+++ Data in this exercise
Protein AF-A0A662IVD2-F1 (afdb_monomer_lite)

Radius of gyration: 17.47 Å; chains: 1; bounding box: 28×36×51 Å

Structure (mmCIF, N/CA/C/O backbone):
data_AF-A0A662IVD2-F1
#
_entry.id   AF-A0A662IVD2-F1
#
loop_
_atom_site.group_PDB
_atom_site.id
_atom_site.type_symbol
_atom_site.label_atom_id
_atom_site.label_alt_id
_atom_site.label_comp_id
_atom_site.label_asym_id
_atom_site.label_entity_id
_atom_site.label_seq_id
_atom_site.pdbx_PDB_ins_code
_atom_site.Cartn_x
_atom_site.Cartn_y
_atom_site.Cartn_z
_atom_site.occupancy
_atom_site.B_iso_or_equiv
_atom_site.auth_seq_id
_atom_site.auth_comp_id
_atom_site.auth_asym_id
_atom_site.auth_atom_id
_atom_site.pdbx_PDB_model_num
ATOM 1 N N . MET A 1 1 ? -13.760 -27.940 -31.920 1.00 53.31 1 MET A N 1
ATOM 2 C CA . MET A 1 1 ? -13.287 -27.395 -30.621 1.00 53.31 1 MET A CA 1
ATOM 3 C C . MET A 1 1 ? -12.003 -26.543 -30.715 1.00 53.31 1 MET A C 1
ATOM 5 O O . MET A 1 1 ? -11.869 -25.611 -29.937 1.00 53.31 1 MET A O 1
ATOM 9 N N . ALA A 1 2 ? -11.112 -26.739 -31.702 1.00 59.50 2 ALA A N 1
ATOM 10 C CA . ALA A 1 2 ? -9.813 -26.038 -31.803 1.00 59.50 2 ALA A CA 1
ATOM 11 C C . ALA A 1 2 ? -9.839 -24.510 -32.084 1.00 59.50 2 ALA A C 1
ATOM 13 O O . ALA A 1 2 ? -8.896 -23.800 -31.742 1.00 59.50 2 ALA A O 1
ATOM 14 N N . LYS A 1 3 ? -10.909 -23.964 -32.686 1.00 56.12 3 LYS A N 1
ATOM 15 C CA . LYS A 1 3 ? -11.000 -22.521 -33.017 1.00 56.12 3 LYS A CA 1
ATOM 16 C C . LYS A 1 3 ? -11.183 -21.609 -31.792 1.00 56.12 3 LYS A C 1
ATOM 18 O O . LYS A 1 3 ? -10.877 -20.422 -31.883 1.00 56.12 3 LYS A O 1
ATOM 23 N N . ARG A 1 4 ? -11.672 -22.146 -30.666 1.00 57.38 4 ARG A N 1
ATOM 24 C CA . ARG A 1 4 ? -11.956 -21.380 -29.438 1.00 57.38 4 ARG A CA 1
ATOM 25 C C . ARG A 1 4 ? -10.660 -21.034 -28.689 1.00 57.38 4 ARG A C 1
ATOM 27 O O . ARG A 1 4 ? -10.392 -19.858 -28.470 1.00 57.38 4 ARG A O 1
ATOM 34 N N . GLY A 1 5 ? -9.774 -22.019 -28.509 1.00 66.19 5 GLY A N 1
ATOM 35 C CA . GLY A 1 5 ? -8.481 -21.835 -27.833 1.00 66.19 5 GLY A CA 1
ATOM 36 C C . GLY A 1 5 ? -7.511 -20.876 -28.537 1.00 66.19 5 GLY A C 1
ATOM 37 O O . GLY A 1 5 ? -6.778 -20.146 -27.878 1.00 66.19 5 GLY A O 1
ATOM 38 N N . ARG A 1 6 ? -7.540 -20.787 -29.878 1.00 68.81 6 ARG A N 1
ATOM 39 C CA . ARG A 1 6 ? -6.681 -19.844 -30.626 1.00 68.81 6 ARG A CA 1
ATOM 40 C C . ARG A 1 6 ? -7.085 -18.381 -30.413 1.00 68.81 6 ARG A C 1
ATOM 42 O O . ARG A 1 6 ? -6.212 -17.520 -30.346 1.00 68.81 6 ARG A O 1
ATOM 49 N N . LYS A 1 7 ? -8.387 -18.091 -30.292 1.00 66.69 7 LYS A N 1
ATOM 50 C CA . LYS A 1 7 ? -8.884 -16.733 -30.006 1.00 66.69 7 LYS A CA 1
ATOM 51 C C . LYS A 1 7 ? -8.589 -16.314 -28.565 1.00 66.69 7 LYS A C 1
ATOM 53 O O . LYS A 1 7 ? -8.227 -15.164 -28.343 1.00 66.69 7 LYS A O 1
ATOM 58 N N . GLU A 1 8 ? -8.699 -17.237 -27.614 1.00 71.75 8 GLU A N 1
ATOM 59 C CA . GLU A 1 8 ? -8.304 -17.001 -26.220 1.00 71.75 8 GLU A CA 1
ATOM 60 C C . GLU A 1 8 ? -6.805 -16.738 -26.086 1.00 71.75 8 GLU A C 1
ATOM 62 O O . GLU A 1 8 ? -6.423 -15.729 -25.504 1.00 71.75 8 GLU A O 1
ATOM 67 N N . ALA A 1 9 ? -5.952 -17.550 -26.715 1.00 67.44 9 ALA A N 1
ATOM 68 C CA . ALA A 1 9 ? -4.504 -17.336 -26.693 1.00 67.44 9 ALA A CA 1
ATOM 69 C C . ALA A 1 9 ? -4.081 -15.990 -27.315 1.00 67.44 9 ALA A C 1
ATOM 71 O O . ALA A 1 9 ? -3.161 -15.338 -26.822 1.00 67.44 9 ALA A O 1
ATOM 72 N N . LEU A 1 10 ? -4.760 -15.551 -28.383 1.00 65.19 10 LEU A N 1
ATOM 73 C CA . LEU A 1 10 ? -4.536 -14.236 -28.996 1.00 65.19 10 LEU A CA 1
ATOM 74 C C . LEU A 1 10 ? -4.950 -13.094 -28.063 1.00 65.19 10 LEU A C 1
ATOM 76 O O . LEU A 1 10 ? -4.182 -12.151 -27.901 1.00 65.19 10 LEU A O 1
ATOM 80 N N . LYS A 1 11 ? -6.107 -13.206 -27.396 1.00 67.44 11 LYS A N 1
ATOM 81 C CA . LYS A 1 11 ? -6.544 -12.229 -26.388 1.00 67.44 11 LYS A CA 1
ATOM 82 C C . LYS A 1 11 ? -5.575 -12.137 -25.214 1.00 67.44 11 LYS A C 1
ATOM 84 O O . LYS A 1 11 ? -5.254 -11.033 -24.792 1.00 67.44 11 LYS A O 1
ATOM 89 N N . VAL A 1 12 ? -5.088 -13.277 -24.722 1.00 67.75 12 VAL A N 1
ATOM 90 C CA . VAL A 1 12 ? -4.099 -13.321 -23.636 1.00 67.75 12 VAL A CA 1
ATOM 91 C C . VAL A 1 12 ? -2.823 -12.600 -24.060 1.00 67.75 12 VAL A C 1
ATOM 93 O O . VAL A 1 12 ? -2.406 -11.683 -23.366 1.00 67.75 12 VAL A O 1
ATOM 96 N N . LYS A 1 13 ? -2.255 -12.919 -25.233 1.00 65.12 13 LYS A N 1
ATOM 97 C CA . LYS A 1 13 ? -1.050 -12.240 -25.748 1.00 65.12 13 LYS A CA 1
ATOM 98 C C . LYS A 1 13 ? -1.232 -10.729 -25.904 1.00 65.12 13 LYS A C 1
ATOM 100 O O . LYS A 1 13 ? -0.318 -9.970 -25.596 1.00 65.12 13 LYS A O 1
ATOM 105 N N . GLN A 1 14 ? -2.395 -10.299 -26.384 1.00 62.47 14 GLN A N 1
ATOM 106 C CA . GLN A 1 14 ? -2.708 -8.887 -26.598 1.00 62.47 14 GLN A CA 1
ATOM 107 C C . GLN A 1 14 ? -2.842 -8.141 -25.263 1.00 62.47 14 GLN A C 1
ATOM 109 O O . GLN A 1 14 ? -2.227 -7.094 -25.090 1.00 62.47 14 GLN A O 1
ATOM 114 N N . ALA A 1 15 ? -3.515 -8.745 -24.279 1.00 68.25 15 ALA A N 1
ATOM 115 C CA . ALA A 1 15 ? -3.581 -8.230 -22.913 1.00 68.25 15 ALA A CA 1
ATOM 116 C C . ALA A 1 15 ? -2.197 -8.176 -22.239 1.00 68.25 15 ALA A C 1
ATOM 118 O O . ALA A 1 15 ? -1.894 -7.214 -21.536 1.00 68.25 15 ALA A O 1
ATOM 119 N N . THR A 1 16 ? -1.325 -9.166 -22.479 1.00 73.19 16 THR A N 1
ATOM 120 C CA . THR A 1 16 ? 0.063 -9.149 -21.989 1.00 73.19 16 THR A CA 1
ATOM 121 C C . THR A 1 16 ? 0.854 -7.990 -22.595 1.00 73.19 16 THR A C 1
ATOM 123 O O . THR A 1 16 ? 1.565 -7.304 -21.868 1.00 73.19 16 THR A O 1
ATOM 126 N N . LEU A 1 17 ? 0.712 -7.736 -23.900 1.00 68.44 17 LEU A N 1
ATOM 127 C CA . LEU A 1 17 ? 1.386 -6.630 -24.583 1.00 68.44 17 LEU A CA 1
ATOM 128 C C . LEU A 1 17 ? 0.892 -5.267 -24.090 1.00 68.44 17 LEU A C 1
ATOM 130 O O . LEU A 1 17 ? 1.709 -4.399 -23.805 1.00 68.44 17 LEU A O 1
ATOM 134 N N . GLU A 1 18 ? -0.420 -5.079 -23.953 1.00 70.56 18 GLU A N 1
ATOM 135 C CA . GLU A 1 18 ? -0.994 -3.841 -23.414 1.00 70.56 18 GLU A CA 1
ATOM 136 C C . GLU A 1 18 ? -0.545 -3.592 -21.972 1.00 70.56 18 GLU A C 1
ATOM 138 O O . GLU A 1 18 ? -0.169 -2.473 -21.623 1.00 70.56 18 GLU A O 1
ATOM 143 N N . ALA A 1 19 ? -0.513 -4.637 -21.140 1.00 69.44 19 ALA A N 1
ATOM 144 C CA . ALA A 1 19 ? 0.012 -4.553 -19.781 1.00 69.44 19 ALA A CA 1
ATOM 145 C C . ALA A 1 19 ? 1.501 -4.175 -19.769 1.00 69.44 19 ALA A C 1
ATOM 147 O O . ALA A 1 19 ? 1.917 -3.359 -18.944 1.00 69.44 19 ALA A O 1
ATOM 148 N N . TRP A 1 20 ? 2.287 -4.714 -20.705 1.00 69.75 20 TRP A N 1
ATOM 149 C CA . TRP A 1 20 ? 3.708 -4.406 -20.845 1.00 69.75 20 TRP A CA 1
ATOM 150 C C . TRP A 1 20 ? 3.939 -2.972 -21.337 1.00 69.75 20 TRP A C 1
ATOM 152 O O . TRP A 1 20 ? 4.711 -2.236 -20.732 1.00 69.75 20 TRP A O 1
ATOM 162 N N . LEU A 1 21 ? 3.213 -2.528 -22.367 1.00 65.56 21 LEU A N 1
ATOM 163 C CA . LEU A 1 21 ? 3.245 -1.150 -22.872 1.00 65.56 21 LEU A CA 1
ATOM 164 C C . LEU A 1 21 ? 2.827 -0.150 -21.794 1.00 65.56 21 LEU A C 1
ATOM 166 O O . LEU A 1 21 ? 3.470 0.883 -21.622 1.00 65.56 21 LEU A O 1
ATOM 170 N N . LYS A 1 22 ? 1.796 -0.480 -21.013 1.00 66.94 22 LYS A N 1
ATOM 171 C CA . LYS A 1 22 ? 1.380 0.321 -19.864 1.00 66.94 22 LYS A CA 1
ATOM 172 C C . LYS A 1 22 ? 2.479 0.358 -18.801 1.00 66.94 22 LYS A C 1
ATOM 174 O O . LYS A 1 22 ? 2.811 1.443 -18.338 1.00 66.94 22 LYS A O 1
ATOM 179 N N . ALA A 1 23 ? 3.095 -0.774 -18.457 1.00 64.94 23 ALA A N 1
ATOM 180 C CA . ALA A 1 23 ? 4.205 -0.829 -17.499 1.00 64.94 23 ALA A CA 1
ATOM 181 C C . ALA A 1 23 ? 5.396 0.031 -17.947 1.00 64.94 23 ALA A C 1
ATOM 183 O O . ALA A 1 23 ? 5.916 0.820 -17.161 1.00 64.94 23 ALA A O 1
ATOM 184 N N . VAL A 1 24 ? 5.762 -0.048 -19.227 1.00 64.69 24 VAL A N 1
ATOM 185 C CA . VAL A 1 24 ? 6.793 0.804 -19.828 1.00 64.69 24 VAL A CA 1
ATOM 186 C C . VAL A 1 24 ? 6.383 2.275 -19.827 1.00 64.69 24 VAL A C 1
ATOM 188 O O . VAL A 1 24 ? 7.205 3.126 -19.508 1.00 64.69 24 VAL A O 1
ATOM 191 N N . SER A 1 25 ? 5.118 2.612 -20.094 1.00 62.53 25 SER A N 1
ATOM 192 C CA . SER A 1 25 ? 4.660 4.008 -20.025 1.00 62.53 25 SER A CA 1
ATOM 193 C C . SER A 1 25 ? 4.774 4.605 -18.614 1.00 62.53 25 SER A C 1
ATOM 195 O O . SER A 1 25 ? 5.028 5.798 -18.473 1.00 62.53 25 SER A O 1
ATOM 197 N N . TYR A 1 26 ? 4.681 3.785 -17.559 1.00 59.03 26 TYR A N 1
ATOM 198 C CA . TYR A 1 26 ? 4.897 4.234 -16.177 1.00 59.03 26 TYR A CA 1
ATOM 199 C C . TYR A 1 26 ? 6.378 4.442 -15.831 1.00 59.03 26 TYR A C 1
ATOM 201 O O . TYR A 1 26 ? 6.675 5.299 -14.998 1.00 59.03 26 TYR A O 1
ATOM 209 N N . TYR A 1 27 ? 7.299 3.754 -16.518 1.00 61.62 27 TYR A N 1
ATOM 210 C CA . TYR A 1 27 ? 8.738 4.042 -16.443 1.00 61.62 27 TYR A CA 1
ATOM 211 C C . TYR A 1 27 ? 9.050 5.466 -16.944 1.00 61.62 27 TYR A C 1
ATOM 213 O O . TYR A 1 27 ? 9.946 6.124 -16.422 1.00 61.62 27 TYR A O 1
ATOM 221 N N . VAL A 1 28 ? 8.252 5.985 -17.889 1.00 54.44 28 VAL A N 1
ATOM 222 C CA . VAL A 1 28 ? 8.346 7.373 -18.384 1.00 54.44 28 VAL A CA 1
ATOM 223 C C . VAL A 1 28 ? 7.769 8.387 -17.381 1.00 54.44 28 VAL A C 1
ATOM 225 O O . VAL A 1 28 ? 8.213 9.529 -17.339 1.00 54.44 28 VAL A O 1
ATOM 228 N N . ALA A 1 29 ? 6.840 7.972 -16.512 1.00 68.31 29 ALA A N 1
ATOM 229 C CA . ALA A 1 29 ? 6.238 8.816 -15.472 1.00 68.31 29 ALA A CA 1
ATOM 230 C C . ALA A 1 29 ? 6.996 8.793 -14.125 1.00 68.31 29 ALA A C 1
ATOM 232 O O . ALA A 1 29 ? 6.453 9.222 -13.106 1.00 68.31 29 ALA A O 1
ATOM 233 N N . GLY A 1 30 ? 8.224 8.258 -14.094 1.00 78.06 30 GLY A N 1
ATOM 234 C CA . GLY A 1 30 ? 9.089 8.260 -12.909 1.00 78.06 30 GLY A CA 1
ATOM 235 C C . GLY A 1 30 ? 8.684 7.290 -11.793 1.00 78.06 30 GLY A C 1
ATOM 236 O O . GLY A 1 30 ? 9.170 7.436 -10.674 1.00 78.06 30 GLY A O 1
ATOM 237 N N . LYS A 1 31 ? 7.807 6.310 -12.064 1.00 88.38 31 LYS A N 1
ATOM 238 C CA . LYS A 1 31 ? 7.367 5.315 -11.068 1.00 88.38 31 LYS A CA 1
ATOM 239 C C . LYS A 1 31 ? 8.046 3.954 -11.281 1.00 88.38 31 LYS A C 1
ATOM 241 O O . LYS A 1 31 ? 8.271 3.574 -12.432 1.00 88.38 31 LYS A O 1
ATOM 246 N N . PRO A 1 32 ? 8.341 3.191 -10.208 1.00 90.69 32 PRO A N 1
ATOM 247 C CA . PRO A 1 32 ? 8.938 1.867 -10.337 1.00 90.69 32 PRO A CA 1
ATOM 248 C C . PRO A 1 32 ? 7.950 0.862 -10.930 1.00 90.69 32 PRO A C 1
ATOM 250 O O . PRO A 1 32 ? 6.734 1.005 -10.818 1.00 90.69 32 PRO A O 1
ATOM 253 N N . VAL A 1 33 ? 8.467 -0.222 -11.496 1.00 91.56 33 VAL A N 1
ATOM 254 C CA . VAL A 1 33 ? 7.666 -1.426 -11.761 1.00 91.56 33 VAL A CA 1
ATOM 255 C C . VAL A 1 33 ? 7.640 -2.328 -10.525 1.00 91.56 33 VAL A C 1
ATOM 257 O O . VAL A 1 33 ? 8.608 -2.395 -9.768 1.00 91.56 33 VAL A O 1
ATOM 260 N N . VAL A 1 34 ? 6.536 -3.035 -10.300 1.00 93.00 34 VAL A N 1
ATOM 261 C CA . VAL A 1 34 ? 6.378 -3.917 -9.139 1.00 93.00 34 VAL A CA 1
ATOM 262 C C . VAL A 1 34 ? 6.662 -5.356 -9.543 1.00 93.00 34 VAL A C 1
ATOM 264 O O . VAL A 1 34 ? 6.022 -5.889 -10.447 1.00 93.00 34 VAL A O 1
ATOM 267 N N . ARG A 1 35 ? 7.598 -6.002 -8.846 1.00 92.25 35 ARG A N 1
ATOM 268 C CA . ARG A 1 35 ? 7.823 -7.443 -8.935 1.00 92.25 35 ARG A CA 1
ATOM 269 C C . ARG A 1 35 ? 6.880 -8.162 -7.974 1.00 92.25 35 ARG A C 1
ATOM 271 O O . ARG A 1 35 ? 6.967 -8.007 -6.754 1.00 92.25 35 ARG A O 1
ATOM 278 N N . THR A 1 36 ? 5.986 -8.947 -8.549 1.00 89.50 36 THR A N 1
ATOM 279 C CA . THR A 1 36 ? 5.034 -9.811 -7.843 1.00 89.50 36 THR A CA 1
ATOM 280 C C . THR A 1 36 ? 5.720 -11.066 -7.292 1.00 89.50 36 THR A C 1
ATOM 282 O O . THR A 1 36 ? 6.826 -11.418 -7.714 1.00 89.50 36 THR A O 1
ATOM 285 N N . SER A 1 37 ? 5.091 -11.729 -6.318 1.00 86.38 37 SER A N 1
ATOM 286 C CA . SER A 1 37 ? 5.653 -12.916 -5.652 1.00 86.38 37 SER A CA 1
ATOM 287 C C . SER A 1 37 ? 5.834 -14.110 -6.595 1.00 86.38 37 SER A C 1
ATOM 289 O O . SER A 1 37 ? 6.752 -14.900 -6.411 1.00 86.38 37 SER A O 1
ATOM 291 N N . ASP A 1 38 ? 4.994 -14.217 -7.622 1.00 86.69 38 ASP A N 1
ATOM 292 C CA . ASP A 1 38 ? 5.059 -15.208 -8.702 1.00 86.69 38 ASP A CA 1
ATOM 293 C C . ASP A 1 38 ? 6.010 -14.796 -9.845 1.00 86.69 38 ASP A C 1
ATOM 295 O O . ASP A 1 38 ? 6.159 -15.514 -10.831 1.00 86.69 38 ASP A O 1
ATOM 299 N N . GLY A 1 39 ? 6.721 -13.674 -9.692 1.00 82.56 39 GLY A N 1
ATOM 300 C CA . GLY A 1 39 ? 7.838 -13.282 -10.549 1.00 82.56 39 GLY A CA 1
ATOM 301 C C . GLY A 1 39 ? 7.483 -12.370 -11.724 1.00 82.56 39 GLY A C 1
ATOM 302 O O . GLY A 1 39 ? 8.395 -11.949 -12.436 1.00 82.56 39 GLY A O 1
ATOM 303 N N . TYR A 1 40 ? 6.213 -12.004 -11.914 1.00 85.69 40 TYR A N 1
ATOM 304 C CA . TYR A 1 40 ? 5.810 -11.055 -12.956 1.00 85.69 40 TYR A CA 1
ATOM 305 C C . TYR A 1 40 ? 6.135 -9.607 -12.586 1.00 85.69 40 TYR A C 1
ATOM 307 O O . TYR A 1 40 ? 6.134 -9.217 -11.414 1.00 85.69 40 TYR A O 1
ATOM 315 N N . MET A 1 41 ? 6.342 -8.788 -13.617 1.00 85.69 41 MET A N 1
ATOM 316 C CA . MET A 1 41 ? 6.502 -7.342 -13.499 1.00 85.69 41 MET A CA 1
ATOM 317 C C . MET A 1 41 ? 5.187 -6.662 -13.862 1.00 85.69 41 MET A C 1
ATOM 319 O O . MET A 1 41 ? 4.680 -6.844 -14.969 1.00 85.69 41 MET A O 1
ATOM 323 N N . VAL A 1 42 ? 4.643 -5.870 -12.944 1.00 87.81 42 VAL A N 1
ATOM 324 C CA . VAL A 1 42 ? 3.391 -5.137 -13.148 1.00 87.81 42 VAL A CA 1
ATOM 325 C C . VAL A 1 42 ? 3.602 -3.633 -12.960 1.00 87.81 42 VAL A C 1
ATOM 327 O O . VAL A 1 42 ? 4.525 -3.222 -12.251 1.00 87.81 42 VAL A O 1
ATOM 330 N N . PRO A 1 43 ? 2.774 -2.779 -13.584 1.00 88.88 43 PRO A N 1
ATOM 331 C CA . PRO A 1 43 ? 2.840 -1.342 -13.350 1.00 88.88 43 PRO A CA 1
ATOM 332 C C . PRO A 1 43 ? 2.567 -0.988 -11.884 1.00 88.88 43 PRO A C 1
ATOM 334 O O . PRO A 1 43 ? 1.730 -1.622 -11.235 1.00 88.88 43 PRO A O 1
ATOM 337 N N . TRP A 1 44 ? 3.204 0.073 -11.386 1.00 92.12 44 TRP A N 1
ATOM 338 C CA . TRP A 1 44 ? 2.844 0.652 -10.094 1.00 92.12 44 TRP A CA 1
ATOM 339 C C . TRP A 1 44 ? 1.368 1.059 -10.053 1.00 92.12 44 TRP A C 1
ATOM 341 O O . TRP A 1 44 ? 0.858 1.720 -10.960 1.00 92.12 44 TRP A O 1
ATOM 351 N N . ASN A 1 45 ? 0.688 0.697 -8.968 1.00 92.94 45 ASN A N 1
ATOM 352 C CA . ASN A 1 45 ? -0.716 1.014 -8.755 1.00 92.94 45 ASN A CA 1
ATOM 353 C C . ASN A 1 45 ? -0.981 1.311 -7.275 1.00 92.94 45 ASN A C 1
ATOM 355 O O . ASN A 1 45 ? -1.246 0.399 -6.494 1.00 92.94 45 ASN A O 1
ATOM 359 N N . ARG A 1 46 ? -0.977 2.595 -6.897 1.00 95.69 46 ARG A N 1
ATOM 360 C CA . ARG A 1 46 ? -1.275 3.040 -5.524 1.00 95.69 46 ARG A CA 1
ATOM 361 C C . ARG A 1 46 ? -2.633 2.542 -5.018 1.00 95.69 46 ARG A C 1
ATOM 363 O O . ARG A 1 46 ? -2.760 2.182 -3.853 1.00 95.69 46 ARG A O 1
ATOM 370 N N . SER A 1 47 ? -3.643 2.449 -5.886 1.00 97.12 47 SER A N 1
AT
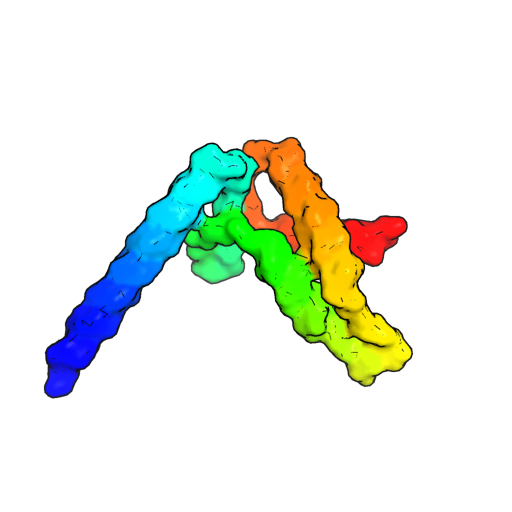OM 371 C CA . SER A 1 47 ? -4.969 1.948 -5.499 1.00 97.12 47 SER A CA 1
ATOM 372 C C . SER A 1 47 ? -4.959 0.474 -5.082 1.00 97.12 47 SER A C 1
ATOM 374 O O . SER A 1 47 ? -5.911 0.032 -4.445 1.00 97.12 47 SER A O 1
ATOM 376 N N . ALA A 1 48 ? -3.918 -0.298 -5.418 1.00 96.75 48 ALA A N 1
ATOM 377 C CA . ALA A 1 48 ? -3.762 -1.658 -4.906 1.00 96.75 48 ALA A CA 1
ATOM 378 C C . ALA A 1 48 ? -3.523 -1.668 -3.386 1.00 96.75 48 ALA A C 1
ATOM 380 O O . ALA A 1 48 ? -4.101 -2.509 -2.705 1.00 96.75 48 ALA A O 1
ATOM 381 N N . ILE A 1 49 ? -2.767 -0.693 -2.861 1.00 98.25 49 ILE A N 1
ATOM 382 C CA . ILE A 1 49 ? -2.524 -0.524 -1.419 1.00 98.25 49 ILE A CA 1
ATOM 383 C C . ILE A 1 49 ? -3.840 -0.199 -0.706 1.00 98.25 49 ILE A C 1
ATOM 385 O O . ILE A 1 49 ? -4.220 -0.899 0.225 1.00 98.25 49 ILE A O 1
ATOM 389 N N . VAL A 1 50 ? -4.595 0.785 -1.210 1.00 98.56 50 VAL A N 1
ATOM 390 C CA . VAL A 1 50 ? -5.900 1.181 -0.640 1.00 98.56 50 VAL A CA 1
ATOM 391 C C . VAL A 1 50 ? -6.863 -0.008 -0.579 1.00 98.56 50 VAL A C 1
ATOM 393 O O . VAL A 1 50 ? -7.432 -0.308 0.467 1.00 98.56 50 VAL A O 1
ATOM 396 N N . LYS A 1 51 ? -7.018 -0.735 -1.695 1.00 98.25 51 LYS A N 1
ATOM 397 C CA . LYS A 1 51 ? -7.889 -1.920 -1.768 1.00 98.25 51 LYS A CA 1
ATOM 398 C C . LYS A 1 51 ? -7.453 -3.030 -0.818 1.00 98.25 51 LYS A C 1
++++++
## What you will do
Working from the data above, extract solely the lines from the one containing "ATOM 250 O O" through the one containing "ATOM 280 C C", exactly as they appear, both included.

## Solved problem
ATOM 250 O O . PRO A 1 32 ? 6.734 1.005 -10.818 1.00 90.69 32 PRO A O 1
ATOM 253 N N . VAL A 1 33 ? 8.467 -0.222 -11.496 1.00 91.56 33 VAL A N 1
ATOM 254 C CA . VAL A 1 33 ? 7.666 -1.426 -11.761 1.00 91.56 33 VAL A CA 1
ATOM 255 C C . VAL A 1 33 ? 7.640 -2.328 -10.525 1.00 91.56 33 VAL A C 1
ATOM 257 O O . VAL A 1 33 ? 8.608 -2.395 -9.768 1.00 91.56 33 VAL A O 1
ATOM 260 N N . VAL A 1 34 ? 6.536 -3.035 -10.300 1.00 93.00 34 VAL A N 1
ATOM 261 C CA . VAL A 1 34 ? 6.378 -3.917 -9.139 1.00 93.00 34 VAL A CA 1
ATOM 262 C C . VAL A 1 34 ? 6.662 -5.356 -9.543 1.00 93.00 34 VAL A C 1
ATOM 264 O O . VAL A 1 34 ? 6.022 -5.889 -10.447 1.00 93.00 34 VAL A O 1
ATOM 267 N N . ARG A 1 35 ? 7.598 -6.002 -8.846 1.00 92.25 35 ARG A N 1
ATOM 268 C CA . ARG A 1 35 ? 7.823 -7.443 -8.935 1.00 92.25 35 ARG A CA 1
ATOM 269 C C . ARG A 1 35 ? 6.880 -8.162 -7.974 1.00 92.25 35 ARG A C 1
ATOM 271 O O . ARG A 1 35 ? 6.967 -8.007 -6.754 1.00 92.25 35 ARG A O 1
ATOM 278 N N . THR A 1 36 ? 5.986 -8.947 -8.549 1.00 89.50 36 THR A N 1
ATOM 279 C CA . THR A 1 36 ? 5.034 -9.811 -7.843 1.00 89.50 36 THR A CA 1
ATOM 280 C C . THR A 1 36 ? 5.720 -11.066 -7.292 1.00 89.50 36 THR A C 1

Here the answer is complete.